The chosen cast to act this musical was varied and rich of these legends in the South Korean entertainment with also several young promising artists. Ahn Jae-wook, a multi rewarded actor with more than 20 years of career, assumed the role of the middle-aged Myung-woo. Park Kang-hyun as for him, had the role of the young Myung-woo that the principal protagonist will meet too throughout his travel into his memories. The talented actress Lee Yun-kyung took care of the role of Su-ah when she was older. And the young Lim Min-ji acted the young version of this character that will be the centre of the story. The entertaining Wol-ha was brung to life by the great and incredibly amazing performer Cha Ji-yun who carried on her shoulders the characters’ sorrow and in the same time, turned on a light of laughs that succeeded to add a hint of comedy to the show. The sacred Park Sung-hoon was cast to be the old version of Joon-kon, the kid who will steal from Myung-woo the love of his life. The young one has been interpreted by the actor Kim Beom-jun. And the actress Yu-mi as for her, played Shi-yung, the Myung-woo’s wife he also met when he was a teenager and who never stopped to love him since the beginning despite the frustrating situation.

Let’s mention that the actors Lee Kun-myung and Lee Kyung-joon were also alternatively cast to play the old Myung-woo on different dates.

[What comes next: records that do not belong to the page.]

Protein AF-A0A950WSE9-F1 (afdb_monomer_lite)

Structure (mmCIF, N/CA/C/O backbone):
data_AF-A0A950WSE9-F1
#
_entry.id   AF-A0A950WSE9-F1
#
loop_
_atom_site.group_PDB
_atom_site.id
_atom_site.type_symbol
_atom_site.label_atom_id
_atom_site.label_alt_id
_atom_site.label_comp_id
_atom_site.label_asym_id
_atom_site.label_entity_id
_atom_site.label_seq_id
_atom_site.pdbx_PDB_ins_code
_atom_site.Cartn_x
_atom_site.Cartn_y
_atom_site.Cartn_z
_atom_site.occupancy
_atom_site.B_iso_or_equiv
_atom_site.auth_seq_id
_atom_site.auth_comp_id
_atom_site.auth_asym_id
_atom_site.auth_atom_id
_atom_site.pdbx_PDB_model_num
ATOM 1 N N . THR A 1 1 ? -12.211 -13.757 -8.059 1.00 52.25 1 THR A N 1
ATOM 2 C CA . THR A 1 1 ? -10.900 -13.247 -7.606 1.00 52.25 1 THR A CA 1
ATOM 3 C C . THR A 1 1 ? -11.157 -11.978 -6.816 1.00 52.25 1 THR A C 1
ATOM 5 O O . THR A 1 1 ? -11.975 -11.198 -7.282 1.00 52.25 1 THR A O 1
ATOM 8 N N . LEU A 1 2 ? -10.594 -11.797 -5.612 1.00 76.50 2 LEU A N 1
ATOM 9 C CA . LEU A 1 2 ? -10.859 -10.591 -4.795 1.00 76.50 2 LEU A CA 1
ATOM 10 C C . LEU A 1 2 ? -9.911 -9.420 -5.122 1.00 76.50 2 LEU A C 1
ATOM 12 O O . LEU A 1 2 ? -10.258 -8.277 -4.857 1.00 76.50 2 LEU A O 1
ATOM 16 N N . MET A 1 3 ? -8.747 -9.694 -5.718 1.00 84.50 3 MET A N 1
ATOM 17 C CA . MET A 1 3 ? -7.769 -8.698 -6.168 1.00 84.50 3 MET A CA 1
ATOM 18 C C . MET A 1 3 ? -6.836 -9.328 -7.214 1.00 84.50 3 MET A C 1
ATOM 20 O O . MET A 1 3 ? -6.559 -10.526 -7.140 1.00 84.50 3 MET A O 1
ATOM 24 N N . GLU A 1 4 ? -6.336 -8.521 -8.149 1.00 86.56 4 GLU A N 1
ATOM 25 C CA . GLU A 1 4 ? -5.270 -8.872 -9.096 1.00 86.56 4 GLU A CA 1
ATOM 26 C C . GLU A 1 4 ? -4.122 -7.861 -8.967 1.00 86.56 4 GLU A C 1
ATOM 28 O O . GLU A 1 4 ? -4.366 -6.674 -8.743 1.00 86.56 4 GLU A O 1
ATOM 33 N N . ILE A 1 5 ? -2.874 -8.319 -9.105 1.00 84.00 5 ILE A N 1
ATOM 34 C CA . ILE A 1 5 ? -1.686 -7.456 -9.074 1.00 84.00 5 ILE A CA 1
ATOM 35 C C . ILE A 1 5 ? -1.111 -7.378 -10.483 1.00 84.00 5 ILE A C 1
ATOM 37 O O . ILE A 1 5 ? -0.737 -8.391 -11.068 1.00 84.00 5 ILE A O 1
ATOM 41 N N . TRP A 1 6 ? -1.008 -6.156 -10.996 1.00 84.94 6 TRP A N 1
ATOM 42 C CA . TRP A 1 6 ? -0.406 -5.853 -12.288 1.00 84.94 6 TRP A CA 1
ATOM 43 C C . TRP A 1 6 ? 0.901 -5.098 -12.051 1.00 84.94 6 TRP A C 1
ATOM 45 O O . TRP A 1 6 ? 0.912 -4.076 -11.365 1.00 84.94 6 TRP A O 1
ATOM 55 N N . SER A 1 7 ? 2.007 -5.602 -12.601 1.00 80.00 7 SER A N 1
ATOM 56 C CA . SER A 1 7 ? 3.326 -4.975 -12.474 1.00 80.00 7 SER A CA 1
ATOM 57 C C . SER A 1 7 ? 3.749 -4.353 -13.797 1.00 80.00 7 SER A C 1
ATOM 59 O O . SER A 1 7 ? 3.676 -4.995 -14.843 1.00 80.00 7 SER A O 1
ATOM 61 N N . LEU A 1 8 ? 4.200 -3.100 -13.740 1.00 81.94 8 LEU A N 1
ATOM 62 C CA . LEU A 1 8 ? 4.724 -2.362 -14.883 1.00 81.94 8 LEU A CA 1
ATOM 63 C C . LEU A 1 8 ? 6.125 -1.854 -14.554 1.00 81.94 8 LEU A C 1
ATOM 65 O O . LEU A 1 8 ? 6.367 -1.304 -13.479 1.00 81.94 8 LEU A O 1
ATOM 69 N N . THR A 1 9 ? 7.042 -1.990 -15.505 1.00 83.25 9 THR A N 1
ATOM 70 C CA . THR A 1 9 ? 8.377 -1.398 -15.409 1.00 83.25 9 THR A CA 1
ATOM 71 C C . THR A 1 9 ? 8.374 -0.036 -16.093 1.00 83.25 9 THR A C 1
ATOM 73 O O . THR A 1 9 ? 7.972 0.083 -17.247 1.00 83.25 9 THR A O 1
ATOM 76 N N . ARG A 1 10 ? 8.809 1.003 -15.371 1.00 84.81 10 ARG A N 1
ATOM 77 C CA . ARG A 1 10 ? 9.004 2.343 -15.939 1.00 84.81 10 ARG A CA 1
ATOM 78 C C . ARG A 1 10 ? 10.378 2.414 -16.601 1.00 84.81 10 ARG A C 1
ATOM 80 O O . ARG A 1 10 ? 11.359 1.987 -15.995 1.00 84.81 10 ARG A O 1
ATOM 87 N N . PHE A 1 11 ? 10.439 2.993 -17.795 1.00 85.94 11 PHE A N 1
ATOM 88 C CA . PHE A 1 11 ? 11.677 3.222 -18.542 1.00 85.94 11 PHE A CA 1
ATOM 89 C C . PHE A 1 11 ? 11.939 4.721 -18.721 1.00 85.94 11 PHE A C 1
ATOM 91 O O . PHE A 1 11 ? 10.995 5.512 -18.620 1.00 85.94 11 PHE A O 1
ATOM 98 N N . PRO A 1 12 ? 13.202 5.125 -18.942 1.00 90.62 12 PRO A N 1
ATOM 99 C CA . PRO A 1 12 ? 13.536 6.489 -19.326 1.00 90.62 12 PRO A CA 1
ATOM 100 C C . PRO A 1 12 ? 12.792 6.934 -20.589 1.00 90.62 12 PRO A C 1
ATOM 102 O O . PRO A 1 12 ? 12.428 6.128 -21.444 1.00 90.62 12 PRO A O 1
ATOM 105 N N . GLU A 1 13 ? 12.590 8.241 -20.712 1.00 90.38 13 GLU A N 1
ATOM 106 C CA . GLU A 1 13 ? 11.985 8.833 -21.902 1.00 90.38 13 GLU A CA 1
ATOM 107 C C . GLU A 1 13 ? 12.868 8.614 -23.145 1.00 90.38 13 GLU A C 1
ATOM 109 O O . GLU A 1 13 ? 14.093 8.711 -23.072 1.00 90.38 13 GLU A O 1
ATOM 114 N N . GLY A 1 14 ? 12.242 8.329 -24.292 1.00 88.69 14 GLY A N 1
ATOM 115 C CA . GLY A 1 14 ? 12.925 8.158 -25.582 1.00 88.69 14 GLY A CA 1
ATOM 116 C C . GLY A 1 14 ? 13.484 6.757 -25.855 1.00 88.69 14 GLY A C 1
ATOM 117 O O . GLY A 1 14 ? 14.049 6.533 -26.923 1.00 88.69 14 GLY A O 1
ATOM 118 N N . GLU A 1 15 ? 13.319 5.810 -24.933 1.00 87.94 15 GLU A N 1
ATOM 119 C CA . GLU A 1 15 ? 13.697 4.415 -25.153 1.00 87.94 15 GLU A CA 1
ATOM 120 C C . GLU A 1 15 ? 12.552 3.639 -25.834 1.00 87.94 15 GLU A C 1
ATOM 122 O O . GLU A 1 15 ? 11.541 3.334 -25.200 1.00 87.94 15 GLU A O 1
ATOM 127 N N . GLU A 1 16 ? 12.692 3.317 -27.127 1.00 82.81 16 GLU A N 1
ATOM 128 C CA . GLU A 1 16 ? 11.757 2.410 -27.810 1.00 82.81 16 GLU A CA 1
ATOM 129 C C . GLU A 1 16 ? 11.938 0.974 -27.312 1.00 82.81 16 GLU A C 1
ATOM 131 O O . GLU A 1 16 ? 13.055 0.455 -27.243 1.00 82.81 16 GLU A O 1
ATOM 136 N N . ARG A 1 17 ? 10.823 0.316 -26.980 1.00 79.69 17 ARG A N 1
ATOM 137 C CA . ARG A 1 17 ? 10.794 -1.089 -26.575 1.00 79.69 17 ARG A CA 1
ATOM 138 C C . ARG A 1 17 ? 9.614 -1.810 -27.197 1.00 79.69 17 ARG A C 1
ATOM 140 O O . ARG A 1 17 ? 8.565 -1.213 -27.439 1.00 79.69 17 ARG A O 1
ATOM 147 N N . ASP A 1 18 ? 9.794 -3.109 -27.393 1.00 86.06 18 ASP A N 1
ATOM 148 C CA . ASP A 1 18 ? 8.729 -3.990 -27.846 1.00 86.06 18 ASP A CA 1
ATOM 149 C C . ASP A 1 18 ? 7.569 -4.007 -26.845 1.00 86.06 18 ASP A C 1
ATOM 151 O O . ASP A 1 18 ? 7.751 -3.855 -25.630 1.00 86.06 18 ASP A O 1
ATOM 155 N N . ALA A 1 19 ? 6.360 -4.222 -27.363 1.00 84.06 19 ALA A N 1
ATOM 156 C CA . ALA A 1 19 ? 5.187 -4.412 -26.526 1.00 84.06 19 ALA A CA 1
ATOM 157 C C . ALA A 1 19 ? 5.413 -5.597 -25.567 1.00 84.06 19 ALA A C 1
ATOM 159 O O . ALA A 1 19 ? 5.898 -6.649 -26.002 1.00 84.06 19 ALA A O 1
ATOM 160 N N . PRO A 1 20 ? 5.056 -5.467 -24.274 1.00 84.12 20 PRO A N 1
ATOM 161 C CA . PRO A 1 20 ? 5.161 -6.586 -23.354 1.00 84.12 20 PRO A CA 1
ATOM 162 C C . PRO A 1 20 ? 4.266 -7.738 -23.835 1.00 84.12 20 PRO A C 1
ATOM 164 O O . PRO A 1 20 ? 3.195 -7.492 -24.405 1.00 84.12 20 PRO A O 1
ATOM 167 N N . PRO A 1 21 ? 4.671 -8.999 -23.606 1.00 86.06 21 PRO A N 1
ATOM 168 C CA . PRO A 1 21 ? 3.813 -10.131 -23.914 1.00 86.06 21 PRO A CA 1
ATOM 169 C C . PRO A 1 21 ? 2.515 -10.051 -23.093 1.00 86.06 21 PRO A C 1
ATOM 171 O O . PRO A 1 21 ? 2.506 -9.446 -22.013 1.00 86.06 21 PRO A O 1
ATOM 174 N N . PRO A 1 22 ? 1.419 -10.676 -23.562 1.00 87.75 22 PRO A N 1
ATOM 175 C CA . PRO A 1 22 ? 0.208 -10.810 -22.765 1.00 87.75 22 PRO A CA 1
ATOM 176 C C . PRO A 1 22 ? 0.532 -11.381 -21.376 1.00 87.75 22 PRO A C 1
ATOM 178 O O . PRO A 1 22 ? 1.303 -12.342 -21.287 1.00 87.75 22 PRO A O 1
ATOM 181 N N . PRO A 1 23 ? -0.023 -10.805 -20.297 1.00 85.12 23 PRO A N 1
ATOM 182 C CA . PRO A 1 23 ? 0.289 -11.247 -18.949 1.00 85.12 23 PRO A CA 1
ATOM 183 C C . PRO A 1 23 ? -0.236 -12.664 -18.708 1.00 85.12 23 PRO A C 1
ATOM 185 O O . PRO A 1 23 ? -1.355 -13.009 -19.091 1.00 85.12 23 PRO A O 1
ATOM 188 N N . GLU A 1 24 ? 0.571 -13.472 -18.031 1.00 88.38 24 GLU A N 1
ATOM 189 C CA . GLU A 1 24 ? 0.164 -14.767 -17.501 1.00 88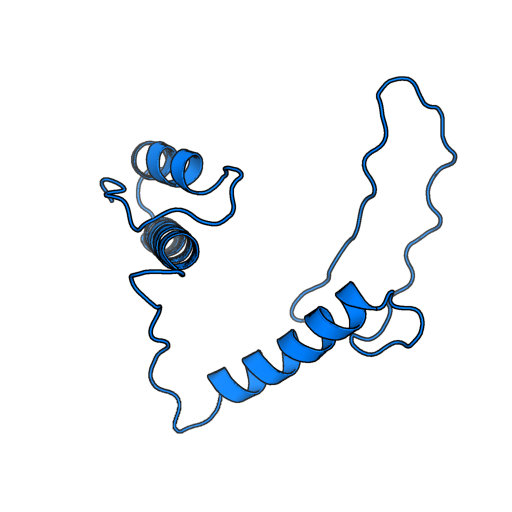.38 24 GLU A CA 1
ATOM 190 C C . GLU A 1 24 ? -0.188 -14.604 -16.019 1.00 88.38 24 GLU A C 1
ATOM 192 O O . GLU A 1 24 ? 0.525 -13.939 -15.268 1.00 88.38 24 GLU A O 1
ATOM 197 N N . VAL A 1 25 ? -1.292 -15.213 -15.585 1.00 87.56 25 VAL A N 1
ATOM 198 C CA . VAL A 1 25 ? -1.679 -15.210 -14.172 1.00 87.56 25 VAL A CA 1
ATOM 199 C C . VAL A 1 25 ? -0.836 -16.237 -13.424 1.00 87.56 25 VAL A C 1
ATOM 201 O O . VAL A 1 25 ? -0.893 -17.427 -13.727 1.00 87.56 25 VAL A O 1
ATOM 204 N N . TRP A 1 26 ? -0.086 -15.787 -12.421 1.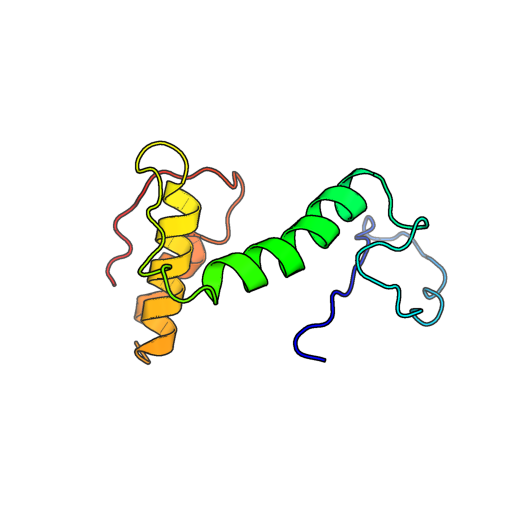00 88.50 26 TRP A N 1
ATOM 205 C CA . TRP A 1 26 ? 0.706 -16.651 -11.543 1.00 88.50 26 TRP A CA 1
ATOM 206 C C . TRP A 1 26 ? 0.090 -16.710 -10.139 1.00 88.50 26 TRP A C 1
ATOM 208 O O . TRP A 1 26 ? -0.503 -15.738 -9.664 1.00 88.50 26 TRP A O 1
ATOM 218 N N . ALA A 1 27 ? 0.222 -17.855 -9.465 1.00 88.75 27 ALA A N 1
ATOM 219 C CA . ALA A 1 27 ? -0.211 -18.009 -8.074 1.00 88.75 27 ALA A CA 1
ATOM 220 C C . ALA A 1 27 ? 0.681 -17.187 -7.127 1.00 88.75 27 ALA A C 1
ATOM 222 O O . ALA A 1 27 ? 1.819 -16.876 -7.462 1.00 88.75 27 ALA A O 1
ATOM 223 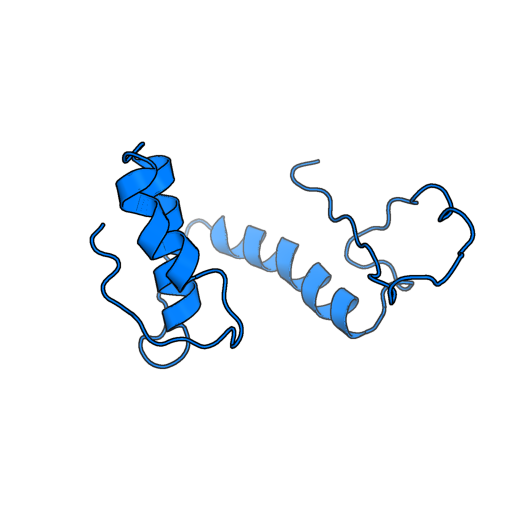N N . HIS A 1 28 ? 0.200 -16.841 -5.929 1.00 86.81 28 HIS A N 1
ATOM 224 C CA . HIS A 1 28 ? 0.947 -15.982 -4.992 1.00 86.81 28 HIS A CA 1
ATOM 225 C C . HIS A 1 28 ? 2.268 -16.603 -4.484 1.00 86.81 28 HIS A C 1
ATOM 227 O O . HIS A 1 28 ? 3.092 -15.906 -3.901 1.00 86.81 28 HIS A O 1
ATOM 233 N N . ASP A 1 29 ? 2.449 -17.911 -4.646 1.00 87.06 29 ASP A N 1
ATOM 234 C CA . ASP A 1 29 ? 3.608 -18.707 -4.234 1.00 87.06 29 ASP A CA 1
ATOM 235 C C . ASP A 1 29 ? 4.349 -19.341 -5.426 1.00 87.06 29 ASP A C 1
ATOM 237 O O . ASP A 1 29 ? 5.175 -20.235 -5.242 1.00 87.06 29 ASP A O 1
ATOM 241 N N . ASP A 1 30 ? 4.076 -18.871 -6.6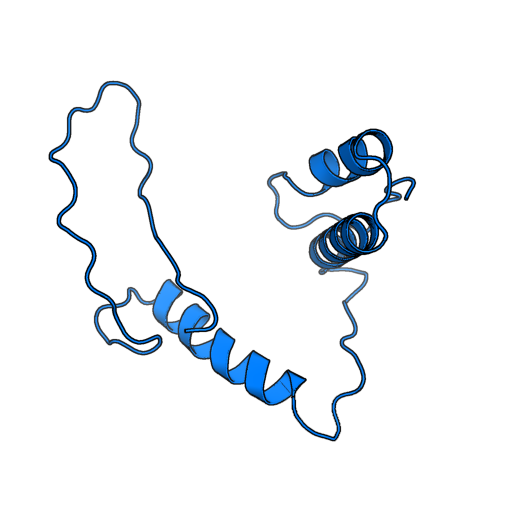48 1.00 91.69 30 ASP A N 1
ATOM 242 C CA . ASP A 1 30 ? 4.728 -19.360 -7.861 1.00 91.69 30 ASP A CA 1
ATOM 243 C C . ASP A 1 30 ? 6.262 -19.181 -7.781 1.00 91.69 30 ASP A C 1
ATOM 245 O O . ASP A 1 30 ? 6.746 -18.083 -7.486 1.00 91.69 30 ASP A O 1
ATOM 249 N N . PRO A 1 31 ? 7.066 -20.227 -8.055 1.00 91.06 31 PRO A N 1
ATOM 250 C CA . PRO A 1 31 ? 8.523 -20.164 -7.930 1.00 91.06 31 PRO A CA 1
ATOM 251 C C . PRO A 1 31 ? 9.190 -19.219 -8.940 1.00 91.06 31 PRO A C 1
ATOM 253 O O . PRO A 1 31 ? 10.380 -18.932 -8.802 1.00 91.06 31 PRO A O 1
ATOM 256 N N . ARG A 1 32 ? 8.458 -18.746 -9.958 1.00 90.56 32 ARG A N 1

For the same reason, Jung Sung-hwa was also cast to act a male version of Wol-ha. Hu Do-yung and Kim Sung-kyu were also chosen to be the young Myung-woo. And Lim Kang-hee was another actress aimed to play the old Su-ah. Hong Eun-ju and Lee Ha-na were also respectively selected to play the young Su-ha and Shi-yeong.

All these esteemed artists were staged by Lee Ji-na and directed by Han Jin-sub. A complete team of different technicians supervised them for the different sides of their work. Do Yun was in charge of the stage costumes when Kim Yu-sun managed the make-up. The choreographer Su Byung-so developed the dance part and the accessories were prepared by Choi Hye-jin. As for the sound, the technician Jo Yung-jin took care of it.

The scenario was meticulously structured and composed of twelve actions:

– Standing under the shades of a street tree.
– Flying through the deep night.
– Girl.
– Sorrow.
– Whistle.
– Eternal love.
– Only her laugh.
– Sad love song.
– Gwanghwamun sonata.
– When love goes away.
– Old love.
– Memory is more than love.

Gwanghwamun Sonata was a musical very visual. The actions were aesthetical and colourful. The stage seemed more like a painting than a space dedicated to acting. A game with the lights was built with the music and the result was lyrical. The acts were clear and easy to understand even for a non-korean speaker. The costumes were particularly interesting as they represented the imaginary world of the artistic director and incited the audience to adapt their imaginary marks. Most of all, the music was amazing. Authentic artistic inheritance from a deceased composer and treasure of South Korea, the songs and melodies bring too much emotion from the stage until the spectators for you to not shed at least one tear during the performance. Imbued with poetry and sorrow, they were, are and stay the masterpiece of Gwanghwamun Sonata. My special mention as a lucky spectator goes to the actress Cha Ji-yun who definitely burnt the stage. Powerful voice associated with a powerful presence on stage, the excellent Cha Ji-yun was an Artist with a big A among the many other amazing artists. She completely created her own version of Wol-ha and turned this character into a god we can’t forget even after leaving our seat.